I rinsed the rag under the sink, wrung it out, and passed it over my face. I sighed and looked at my reflection. I could see how, even if it looked like somebody had dropped me a few times and then kicked me, someone might say I was “quite lovely all around.” Yet, now that I really looked, I realized I needed a better backstory and to wear long-sleeved shirts.
* * * *
Since I knew my father would overreact, I waited an entire day before I invited him out to the clearing for a private conversation. My idea was to give him proof that it wasn’t a trap. As expected, he was supremely angry, but he stood quietly while I told him about my encounter in the woods.
“He knows everything!”
“Shh. Someone will hear you,” I said. “Not everything.”
“Don’t you shush me.” He shook his head. “It’s a trap.”
“How can you say that? No one came in the night. I believe him, Dad.”
We argued and speculated. My father thought Wells just wanted control of Florida, and no matter what, he thought for sure it would end in our slaughter. I couldn’t tell him otherwise, but the longer we stayed under the sun, the less he argued against the idea of joining forces with a vampire. More importantly, he didn’t order me inside to pack. The temptation Wells dangled so carefully in front of us was too much to ignore.
I tried to make him understand that we couldn’t eradicate vampires, but with vampires like Wells around, we might be able to learn to live with them as equals. Inspired by Well’s passion and my own pleas, I made up my mind to go along with Wells whether or not my parents or the rest of my family agreed. I was ready for change—change in the status quo, change from the constant hiding and fighting. I had a feeling my father was, too.
“It could lead to a better existence for us all. I want that for me and for you and Mom.”
“Set up a meeting with him,” he decided. “We’ll make the way clear tomorrow night.”
“I don’t even know if I can find him. I have no idea where they are based.”
“He’ll find you or vice versa…probably got someone out there right now casing the house. Damn!” He smashed his right fist into his left palm. “That really burns me that they found us.”
When he said that, I realized that most likely we found the house because of Wells. It made perfect sense—big house, water, no vampires in the immediate area, except the (possibly) good ones.
“Dad,” I put my hand on his forearm, “I think we need him and the protection he can provide. Wells told me…he told me that our names, Harold and Camellia Rosegarten, are well-known and hated among vampires.”

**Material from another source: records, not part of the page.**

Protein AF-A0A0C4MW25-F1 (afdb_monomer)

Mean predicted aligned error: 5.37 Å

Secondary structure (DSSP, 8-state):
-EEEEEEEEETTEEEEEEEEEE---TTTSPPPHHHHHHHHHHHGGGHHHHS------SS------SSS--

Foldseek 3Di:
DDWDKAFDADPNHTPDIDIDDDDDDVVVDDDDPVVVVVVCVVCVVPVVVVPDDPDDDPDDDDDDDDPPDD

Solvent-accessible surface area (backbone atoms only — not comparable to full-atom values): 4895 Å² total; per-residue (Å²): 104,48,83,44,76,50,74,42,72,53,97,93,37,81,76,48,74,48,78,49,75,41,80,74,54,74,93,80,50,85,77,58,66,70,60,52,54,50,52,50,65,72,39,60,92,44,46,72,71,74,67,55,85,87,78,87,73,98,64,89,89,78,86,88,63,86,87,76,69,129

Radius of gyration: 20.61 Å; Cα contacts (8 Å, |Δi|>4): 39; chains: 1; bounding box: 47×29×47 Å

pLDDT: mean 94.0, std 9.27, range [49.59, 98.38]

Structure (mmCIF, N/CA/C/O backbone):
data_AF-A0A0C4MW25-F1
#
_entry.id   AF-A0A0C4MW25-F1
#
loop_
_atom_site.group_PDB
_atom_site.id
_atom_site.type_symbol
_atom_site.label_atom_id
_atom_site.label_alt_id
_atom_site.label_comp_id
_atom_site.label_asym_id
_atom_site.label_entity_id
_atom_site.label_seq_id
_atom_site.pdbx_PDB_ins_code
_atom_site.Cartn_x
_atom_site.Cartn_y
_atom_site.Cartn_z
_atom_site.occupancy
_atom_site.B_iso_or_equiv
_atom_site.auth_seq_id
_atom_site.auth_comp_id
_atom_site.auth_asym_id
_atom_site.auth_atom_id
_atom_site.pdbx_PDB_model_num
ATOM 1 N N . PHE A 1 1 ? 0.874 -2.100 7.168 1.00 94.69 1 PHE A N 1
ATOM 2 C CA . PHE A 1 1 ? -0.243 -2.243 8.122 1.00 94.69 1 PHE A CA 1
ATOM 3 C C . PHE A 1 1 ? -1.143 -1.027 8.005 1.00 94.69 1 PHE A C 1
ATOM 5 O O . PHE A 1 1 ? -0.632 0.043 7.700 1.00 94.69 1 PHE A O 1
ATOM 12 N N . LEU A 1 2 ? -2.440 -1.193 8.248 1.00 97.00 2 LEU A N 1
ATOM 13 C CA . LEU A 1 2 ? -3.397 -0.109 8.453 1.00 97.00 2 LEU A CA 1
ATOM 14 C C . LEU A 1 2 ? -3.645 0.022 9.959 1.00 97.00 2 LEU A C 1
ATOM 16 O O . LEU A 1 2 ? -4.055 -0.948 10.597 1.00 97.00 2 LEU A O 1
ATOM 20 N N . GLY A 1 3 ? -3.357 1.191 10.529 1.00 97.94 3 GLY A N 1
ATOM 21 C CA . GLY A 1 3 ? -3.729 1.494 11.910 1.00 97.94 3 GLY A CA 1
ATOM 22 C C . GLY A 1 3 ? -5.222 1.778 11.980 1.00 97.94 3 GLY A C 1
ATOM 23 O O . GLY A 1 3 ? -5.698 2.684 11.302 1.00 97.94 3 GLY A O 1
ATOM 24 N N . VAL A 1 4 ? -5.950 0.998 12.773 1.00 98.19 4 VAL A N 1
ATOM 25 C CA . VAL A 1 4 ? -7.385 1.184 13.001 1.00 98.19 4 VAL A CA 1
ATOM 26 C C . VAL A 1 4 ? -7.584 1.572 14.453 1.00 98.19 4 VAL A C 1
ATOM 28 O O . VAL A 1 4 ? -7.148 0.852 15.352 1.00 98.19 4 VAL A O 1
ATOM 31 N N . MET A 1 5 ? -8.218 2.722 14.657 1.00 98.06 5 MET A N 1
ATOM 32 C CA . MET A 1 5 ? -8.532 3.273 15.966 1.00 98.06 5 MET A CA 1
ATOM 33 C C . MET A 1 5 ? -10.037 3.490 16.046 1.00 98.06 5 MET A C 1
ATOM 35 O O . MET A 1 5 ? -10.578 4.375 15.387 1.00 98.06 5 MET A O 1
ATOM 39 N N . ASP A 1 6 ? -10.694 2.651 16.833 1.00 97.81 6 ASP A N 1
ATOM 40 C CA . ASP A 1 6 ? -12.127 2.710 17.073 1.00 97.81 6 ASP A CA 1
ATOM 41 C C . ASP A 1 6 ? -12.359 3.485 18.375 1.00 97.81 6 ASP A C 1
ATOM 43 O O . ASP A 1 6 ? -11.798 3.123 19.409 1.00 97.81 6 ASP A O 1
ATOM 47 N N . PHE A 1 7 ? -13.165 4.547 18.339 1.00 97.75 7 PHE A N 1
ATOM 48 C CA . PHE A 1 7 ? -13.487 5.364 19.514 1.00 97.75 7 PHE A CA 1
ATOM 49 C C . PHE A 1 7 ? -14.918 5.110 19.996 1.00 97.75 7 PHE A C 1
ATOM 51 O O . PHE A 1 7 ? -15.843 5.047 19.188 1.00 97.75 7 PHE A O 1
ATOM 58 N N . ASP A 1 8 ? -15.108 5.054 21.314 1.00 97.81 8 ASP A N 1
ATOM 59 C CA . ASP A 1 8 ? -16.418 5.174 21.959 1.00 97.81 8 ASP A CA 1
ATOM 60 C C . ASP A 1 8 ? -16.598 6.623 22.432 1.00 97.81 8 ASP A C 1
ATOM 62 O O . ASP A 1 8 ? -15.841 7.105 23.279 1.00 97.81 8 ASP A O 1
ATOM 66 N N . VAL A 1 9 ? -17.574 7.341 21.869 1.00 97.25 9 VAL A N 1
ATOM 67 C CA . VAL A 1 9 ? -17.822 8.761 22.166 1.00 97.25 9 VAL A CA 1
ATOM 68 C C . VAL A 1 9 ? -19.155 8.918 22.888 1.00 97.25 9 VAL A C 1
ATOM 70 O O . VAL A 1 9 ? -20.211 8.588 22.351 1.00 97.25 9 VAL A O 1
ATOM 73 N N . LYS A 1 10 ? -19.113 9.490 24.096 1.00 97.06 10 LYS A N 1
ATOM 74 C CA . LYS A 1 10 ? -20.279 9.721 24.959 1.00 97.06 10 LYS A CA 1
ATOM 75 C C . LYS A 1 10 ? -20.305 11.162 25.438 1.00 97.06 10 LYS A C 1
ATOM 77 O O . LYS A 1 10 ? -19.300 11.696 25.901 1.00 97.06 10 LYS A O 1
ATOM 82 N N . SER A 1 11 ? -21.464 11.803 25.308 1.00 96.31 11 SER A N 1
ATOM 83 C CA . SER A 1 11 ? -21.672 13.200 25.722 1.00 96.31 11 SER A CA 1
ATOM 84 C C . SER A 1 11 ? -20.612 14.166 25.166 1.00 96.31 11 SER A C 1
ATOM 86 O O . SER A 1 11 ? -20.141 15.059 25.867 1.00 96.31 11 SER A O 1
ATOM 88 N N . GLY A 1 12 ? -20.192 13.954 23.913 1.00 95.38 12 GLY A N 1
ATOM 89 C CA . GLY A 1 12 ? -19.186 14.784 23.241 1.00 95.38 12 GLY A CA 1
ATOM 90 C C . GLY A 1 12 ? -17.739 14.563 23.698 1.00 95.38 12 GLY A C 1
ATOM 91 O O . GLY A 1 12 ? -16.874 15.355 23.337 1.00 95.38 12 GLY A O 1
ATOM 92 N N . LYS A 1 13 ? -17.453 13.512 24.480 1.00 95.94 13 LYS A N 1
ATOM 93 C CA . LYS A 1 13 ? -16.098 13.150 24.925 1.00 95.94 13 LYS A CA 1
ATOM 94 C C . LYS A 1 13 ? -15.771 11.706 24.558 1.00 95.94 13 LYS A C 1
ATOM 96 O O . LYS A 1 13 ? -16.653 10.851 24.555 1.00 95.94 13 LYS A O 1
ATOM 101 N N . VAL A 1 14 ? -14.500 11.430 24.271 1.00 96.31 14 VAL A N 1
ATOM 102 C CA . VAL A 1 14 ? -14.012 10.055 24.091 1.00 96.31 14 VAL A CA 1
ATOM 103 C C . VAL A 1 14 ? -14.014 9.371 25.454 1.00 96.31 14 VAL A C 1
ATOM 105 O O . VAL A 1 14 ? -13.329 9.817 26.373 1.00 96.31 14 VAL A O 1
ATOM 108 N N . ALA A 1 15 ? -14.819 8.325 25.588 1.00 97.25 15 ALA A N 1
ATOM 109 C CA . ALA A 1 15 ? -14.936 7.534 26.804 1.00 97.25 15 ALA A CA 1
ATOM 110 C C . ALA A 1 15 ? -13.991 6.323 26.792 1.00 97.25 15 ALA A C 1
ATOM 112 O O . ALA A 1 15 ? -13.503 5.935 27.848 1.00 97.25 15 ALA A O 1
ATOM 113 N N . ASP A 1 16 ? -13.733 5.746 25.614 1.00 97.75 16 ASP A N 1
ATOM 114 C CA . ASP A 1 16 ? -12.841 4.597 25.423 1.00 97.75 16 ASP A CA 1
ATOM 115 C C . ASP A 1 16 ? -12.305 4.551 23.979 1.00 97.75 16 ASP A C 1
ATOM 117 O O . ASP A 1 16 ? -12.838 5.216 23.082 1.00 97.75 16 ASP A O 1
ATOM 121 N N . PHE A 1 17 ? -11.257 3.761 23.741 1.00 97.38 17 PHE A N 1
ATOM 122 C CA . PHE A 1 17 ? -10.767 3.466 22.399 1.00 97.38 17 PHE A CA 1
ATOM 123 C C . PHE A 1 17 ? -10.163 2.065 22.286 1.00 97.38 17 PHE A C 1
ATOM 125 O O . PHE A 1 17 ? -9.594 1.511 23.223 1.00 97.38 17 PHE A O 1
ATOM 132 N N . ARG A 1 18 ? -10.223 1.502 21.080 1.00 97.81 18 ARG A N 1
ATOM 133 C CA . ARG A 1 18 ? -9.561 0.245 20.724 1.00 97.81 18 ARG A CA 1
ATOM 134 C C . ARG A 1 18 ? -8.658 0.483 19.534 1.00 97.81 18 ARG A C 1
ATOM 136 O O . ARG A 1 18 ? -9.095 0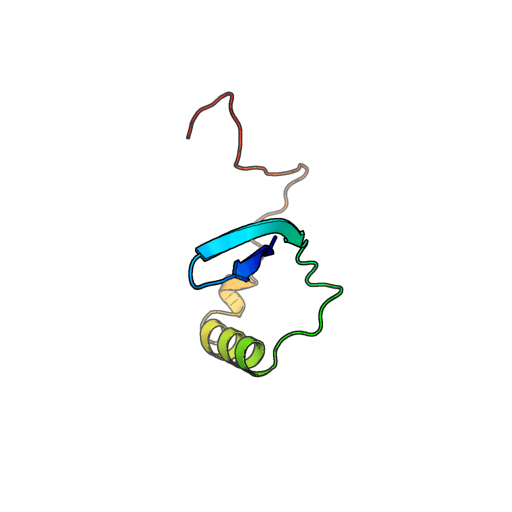.992 18.507 1.00 97.81 18 ARG A O 1
ATOM 143 N N . TYR A 1 19 ? -7.397 0.092 19.670 1.00 98.00 19 TYR A N 1
ATOM 144 C CA . TYR A 1 19 ? -6.422 0.202 18.595 1.00 98.00 19 TYR A CA 1
ATOM 145 C C . TYR A 1 19 ? -5.939 -1.171 18.144 1.00 98.00 19 TYR A C 1
ATOM 147 O O . TYR A 1 19 ? -5.608 -2.028 18.964 1.00 98.00 19 TYR A O 1
ATOM 155 N N . ARG A 1 20 ? -5.857 -1.364 16.827 1.00 97.75 20 ARG A N 1
ATOM 156 C CA . ARG A 1 20 ? -5.276 -2.561 16.217 1.00 97.75 20 ARG A CA 1
ATOM 157 C C . ARG A 1 20 ? -4.549 -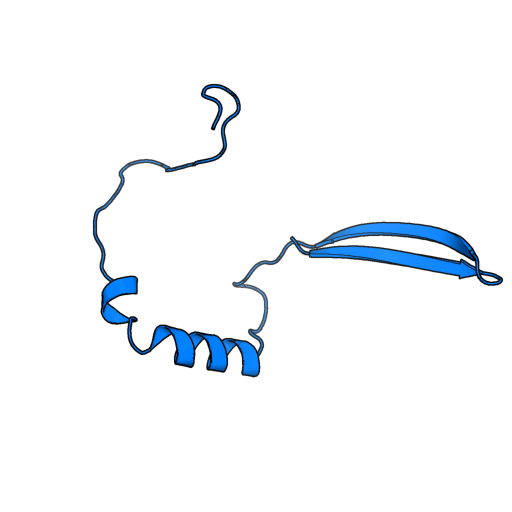2.230 14.922 1.00 97.75 20 ARG A C 1
ATOM 159 O O . ARG A 1 20 ? -4.942 -1.340 14.172 1.00 97.75 20 ARG A O 1
ATOM 166 N N . LEU A 1 21 ? -3.504 -3.001 14.639 1.00 98.19 21 LEU A N 1
A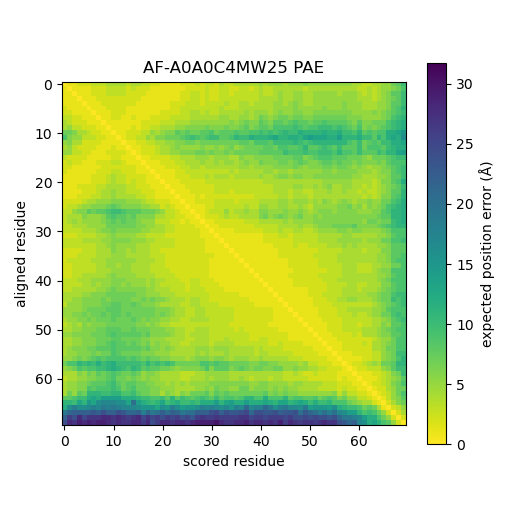TOM 167 C CA . LEU A 1 21 ? -2.796 -2.968 13.364 1.00 98.19 21 LEU A CA 1
ATOM 168 C C . LEU A 1 21 ? -3.321 -4.085 12.470 1.00 98.19 21 LEU A C 1
ATOM 170 O O . LEU A 1 21 ? -3.119 -5.262 12.759 1.00 98.19 21 LEU A O 1
ATOM 174 N N . LEU A 1 22 ? -3.960 -3.718 11.364 1.00 96.44 22 LEU A N 1
ATOM 175 C CA . LEU A 1 22 ? -4.385 -4.686 10.361 1.00 96.44 22 LEU A CA 1
ATOM 176 C C . LEU A 1 22 ? -3.263 -4.912 9.340 1.00 96.44 22 LEU A C 1
ATOM 178 O O . LEU A 1 22 ? -2.771 -3.943 8.744 1.00 96.44 22 LEU A O 1
ATOM 182 N N . PRO A 1 23 ? -2.805 -6.157 9.130 1.00 95.38 23 PRO A N 1
ATOM 183 C CA . PRO A 1 23 ? -1.859 -6.446 8.064 1.00 95.38 23 PRO A CA 1
ATOM 184 C C . PRO A 1 23 ? -2.524 -6.219 6.703 1.00 95.38 23 PRO A C 1
ATOM 186 O O . PRO A 1 23 ? -3.700 -6.513 6.511 1.00 95.38 23 PRO A O 1
ATOM 189 N N . VAL A 1 24 ? -1.760 -5.682 5.752 1.00 95.31 24 VAL A N 1
ATOM 190 C CA . VAL A 1 24 ? -2.220 -5.478 4.372 1.00 95.31 24 VAL A CA 1
ATOM 191 C C . VAL A 1 24 ? -1.480 -6.485 3.504 1.00 95.31 24 VAL A C 1
ATOM 193 O O . VAL A 1 24 ? -0.328 -6.259 3.137 1.00 95.31 24 VAL A O 1
ATOM 196 N N . PHE A 1 25 ? -2.124 -7.617 3.228 1.00 94.94 25 PHE A N 1
ATOM 197 C CA . PHE A 1 25 ? -1.588 -8.676 2.376 1.00 94.94 25 PHE A CA 1
ATOM 198 C C . PHE A 1 25 ? -2.118 -8.502 0.949 1.00 94.94 25 PHE A C 1
ATOM 200 O O . PHE A 1 25 ? -3.267 -8.829 0.660 1.00 94.94 25 PHE A O 1
ATOM 207 N N . ALA A 1 26 ? -1.290 -7.964 0.049 1.00 92.94 26 ALA A N 1
ATOM 208 C CA . ALA A 1 26 ? -1.707 -7.632 -1.319 1.00 92.94 26 ALA A CA 1
ATOM 209 C C . ALA A 1 26 ? -2.213 -8.846 -2.124 1.00 92.94 26 ALA A C 1
ATOM 211 O O . ALA A 1 26 ? -3.071 -8.697 -2.984 1.00 92.94 26 ALA A O 1
ATOM 212 N N . ASN A 1 27 ? -1.725 -10.049 -1.818 1.00 93.38 27 ASN A N 1
ATOM 213 C CA . ASN A 1 27 ? -2.140 -11.303 -2.451 1.00 93.38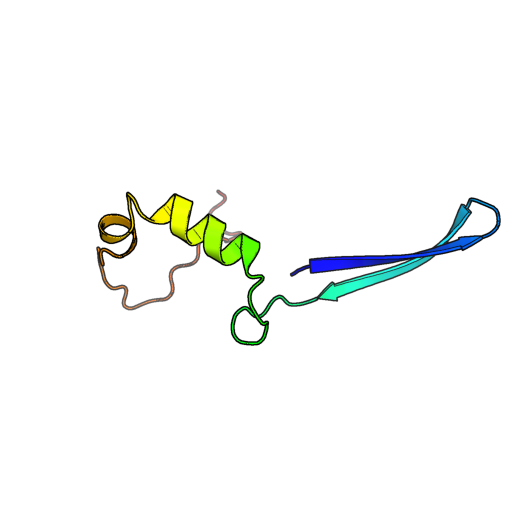 27 ASN A CA 1
ATOM 214 C C . ASN A 1 27 ? -3.474 -11.868 -1.926 1.00 93.38 27 ASN A C 1
ATOM 216 O O . ASN A 1 27 ? -3.967 -12.847 -2.477 1.00 93.38 27 ASN A O 1
ATOM 220 N N . GLN A 1 28 ? -4.045 -11.293 -0.865 1.00 94.62 28 GLN A N 1
ATOM 221 C CA . GLN A 1 28 ? -5.296 -11.756 -0.244 1.00 94.62 28 GLN A CA 1
ATOM 222 C C . GLN A 1 28 ? -6.433 -10.730 -0.351 1.00 94.62 28 GLN A C 1
ATOM 224 O O . GLN A 1 28 ? -7.560 -11.011 0.051 1.00 94.62 28 GLN A O 1
ATOM 229 N N . LEU A 1 29 ? -6.154 -9.537 -0.880 1.00 93.12 29 LEU A N 1
ATOM 230 C CA . LEU A 1 29 ? -7.114 -8.447 -1.004 1.00 93.12 29 LEU A CA 1
ATOM 231 C C . LEU A 1 29 ? -7.421 -8.192 -2.476 1.00 93.12 29 LEU A C 1
ATOM 233 O O . LEU A 1 29 ? -6.516 -8.089 -3.303 1.00 93.12 29 LEU A O 1
ATOM 237 N N . LYS A 1 30 ? -8.707 -8.044 -2.804 1.00 95.81 30 LYS A N 1
ATOM 238 C CA . LYS A 1 30 ? -9.105 -7.592 -4.137 1.00 95.81 30 LYS A CA 1
ATOM 239 C C . LYS A 1 30 ? -8.604 -6.152 -4.336 1.00 95.81 30 LYS A C 1
ATOM 241 O O . LYS A 1 30 ? -8.875 -5.314 -3.473 1.00 95.81 30 LYS A O 1
ATOM 246 N N . PRO A 1 31 ? -7.909 -5.842 -5.442 1.00 95.88 31 PRO A N 1
ATOM 247 C CA . PRO A 1 31 ? -7.482 -4.479 -5.714 1.00 95.88 31 PRO A CA 1
ATOM 248 C C . PRO A 1 31 ? -8.690 -3.578 -5.977 1.00 95.88 31 PRO A C 1
ATOM 250 O O . PRO A 1 31 ? -9.663 -3.985 -6.621 1.00 95.88 31 PRO A O 1
ATOM 253 N N . ASP A 1 32 ? -8.600 -2.335 -5.510 1.00 97.88 32 ASP A N 1
ATOM 254 C CA . ASP A 1 32 ? -9.524 -1.285 -5.920 1.00 97.88 32 ASP A CA 1
ATOM 255 C C . ASP A 1 32 ? -9.322 -0.962 -7.409 1.00 97.88 32 ASP A C 1
ATOM 257 O O . ASP A 1 32 ? -8.193 -0.777 -7.873 1.00 97.88 32 ASP A O 1
ATOM 261 N N . GLN A 1 33 ? -10.417 -0.910 -8.168 1.00 98.06 33 GLN A N 1
ATOM 262 C CA . GLN A 1 33 ? -10.357 -0.774 -9.626 1.00 98.06 33 GLN A CA 1
ATOM 263 C C . GLN A 1 33 ? -9.872 0.609 -10.064 1.00 98.06 33 GLN A C 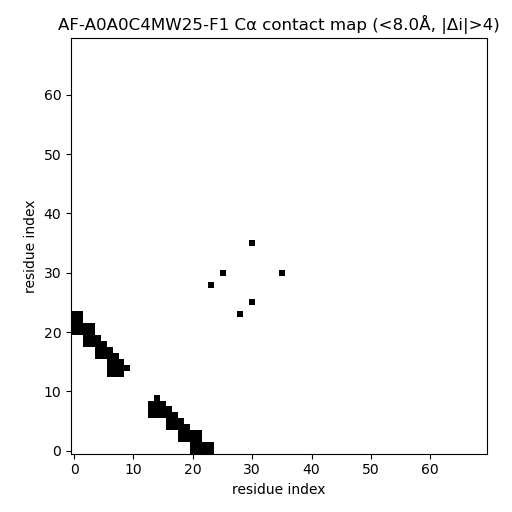1
ATOM 265 O O . GLN A 1 33 ? -9.079 0.708 -11.002 1.00 98.06 33 GLN A O 1
ATOM 270 N N . ALA A 1 34 ? -10.319 1.671 -9.388 1.00 98.38 34 ALA A N 1
ATOM 271 C CA . ALA A 1 34 ? -9.938 3.034 -9.739 1.00 98.38 34 ALA A CA 1
ATOM 272 C C . ALA A 1 34 ? -8.447 3.265 -9.462 1.00 98.38 34 ALA A C 1
ATOM 274 O O . ALA A 1 34 ? -7.734 3.829 -10.294 1.00 98.38 34 ALA A O 1
ATOM 275 N N . MET A 1 35 ? -7.957 2.760 -8.329 1.00 98.19 35 MET A N 1
ATOM 276 C CA . MET A 1 35 ? -6.546 2.844 -7.974 1.00 98.19 35 MET A CA 1
ATOM 277 C C . MET A 1 35 ? -5.665 2.018 -8.913 1.00 98.19 35 MET A C 1
ATOM 279 O O . MET A 1 35 ? -4.625 2.503 -9.358 1.00 98.19 35 MET A O 1
ATOM 283 N N . ALA A 1 36 ? -6.085 0.799 -9.268 1.00 97.69 36 ALA A N 1
ATOM 284 C CA . ALA A 1 36 ? -5.364 -0.022 -10.237 1.00 97.69 36 ALA A CA 1
ATOM 285 C C . ALA A 1 36 ? -5.223 0.702 -11.587 1.00 97.69 36 ALA A C 1
ATOM 287 O O . ALA A 1 36 ? -4.115 0.823 -12.107 1.00 97.69 36 ALA A O 1
ATOM 288 N N . ALA A 1 37 ? -6.320 1.268 -12.104 1.00 98.25 37 ALA A N 1
ATOM 289 C CA . ALA A 1 37 ? -6.310 2.022 -13.355 1.00 98.25 37 ALA A CA 1
ATOM 290 C C . ALA A 1 37 ? -5.397 3.258 -13.292 1.00 98.25 37 ALA A C 1
ATOM 292 O O . ALA A 1 37 ? -4.655 3.536 -14.239 1.00 98.25 37 ALA A O 1
ATOM 293 N N . LEU A 1 38 ? -5.409 3.984 -12.170 1.00 98.38 38 LEU A N 1
ATOM 294 C CA . LEU A 1 38 ? -4.530 5.132 -11.961 1.00 98.38 38 LEU A CA 1
ATOM 295 C C . LEU A 1 38 ? -3.052 4.723 -11.978 1.00 98.38 38 LEU A C 1
ATOM 297 O O . LEU A 1 38 ? -2.253 5.361 -12.665 1.00 98.38 38 LEU A O 1
ATOM 301 N N . ILE A 1 39 ? -2.691 3.653 -11.264 1.00 97.44 39 ILE A N 1
ATOM 302 C CA . ILE A 1 39 ? -1.317 3.139 -11.222 1.00 97.44 39 ILE A CA 1
ATOM 303 C C . ILE A 1 39 ? -0.851 2.756 -12.628 1.00 97.44 39 ILE A C 1
ATOM 305 O O . ILE A 1 39 ? 0.231 3.178 -13.037 1.00 97.44 39 ILE A O 1
ATOM 309 N N . THR A 1 40 ? -1.672 2.021 -13.384 1.00 97.75 40 THR A N 1
ATOM 310 C CA . THR A 1 40 ? -1.359 1.647 -14.770 1.00 97.75 40 THR A CA 1
ATOM 311 C C . THR A 1 40 ? -1.127 2.881 -15.636 1.00 97.75 40 THR A C 1
ATOM 313 O O . THR A 1 40 ? -0.108 2.965 -16.316 1.00 97.75 40 THR A O 1
ATOM 316 N N . LYS A 1 41 ? -2.016 3.880 -15.571 1.00 98.31 41 LYS A N 1
ATOM 317 C CA . LYS A 1 41 ? -1.874 5.122 -16.342 1.00 98.31 41 LYS A CA 1
ATOM 318 C C . LYS A 1 41 ? -0.569 5.855 -16.027 1.00 98.31 41 LYS A C 1
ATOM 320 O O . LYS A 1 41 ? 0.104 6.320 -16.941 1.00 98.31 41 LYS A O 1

He looked at me, and his face turned pale, almost haggard. He was tired. He couldn’t hunt anymore. At the age of fifty-two, his body had seen more wear and tear than most others saw in their entire lives. I knew what I told him would scare him. I only hoped it was enough to make him accept help from a promising source.
He ran his hands over his face and then through his hair. “Hell, that makes us even bigger targets than I might have suspected.” His face darkened, and I knew the train of thought his mind took.
“I already asked if we were being blackmailed, to which Wells replied he would simply turn us over or kill us if he’d wanted that.” I kept my eyes on his. “I don’t think he’s even told his family that we are who we are.”
Angry, he asked, “Oh, so they’re a family now? And you’re so eager to join them? Are you sure you weren’t bitten?” He scowled at me.
“I wasn’t bitten,” I sassed. “Do you want to check me?”
“No.” He sighed. “I believe you. I can’t think that if you were bitten a vamp would leave you so hard-headed and smart-mouthed.”
Despite the tension between us, I coughed out a laugh, and he chuckled. I fisted my hands as I looked at him. “I need to do this.”
“You’re a grown woman now. You can do what you want.” He waved a hand at me. “Although you know I prefer you to stay with me and your mother. Set up that meeting for tomorrow night. After I hear from him, the family will vote.”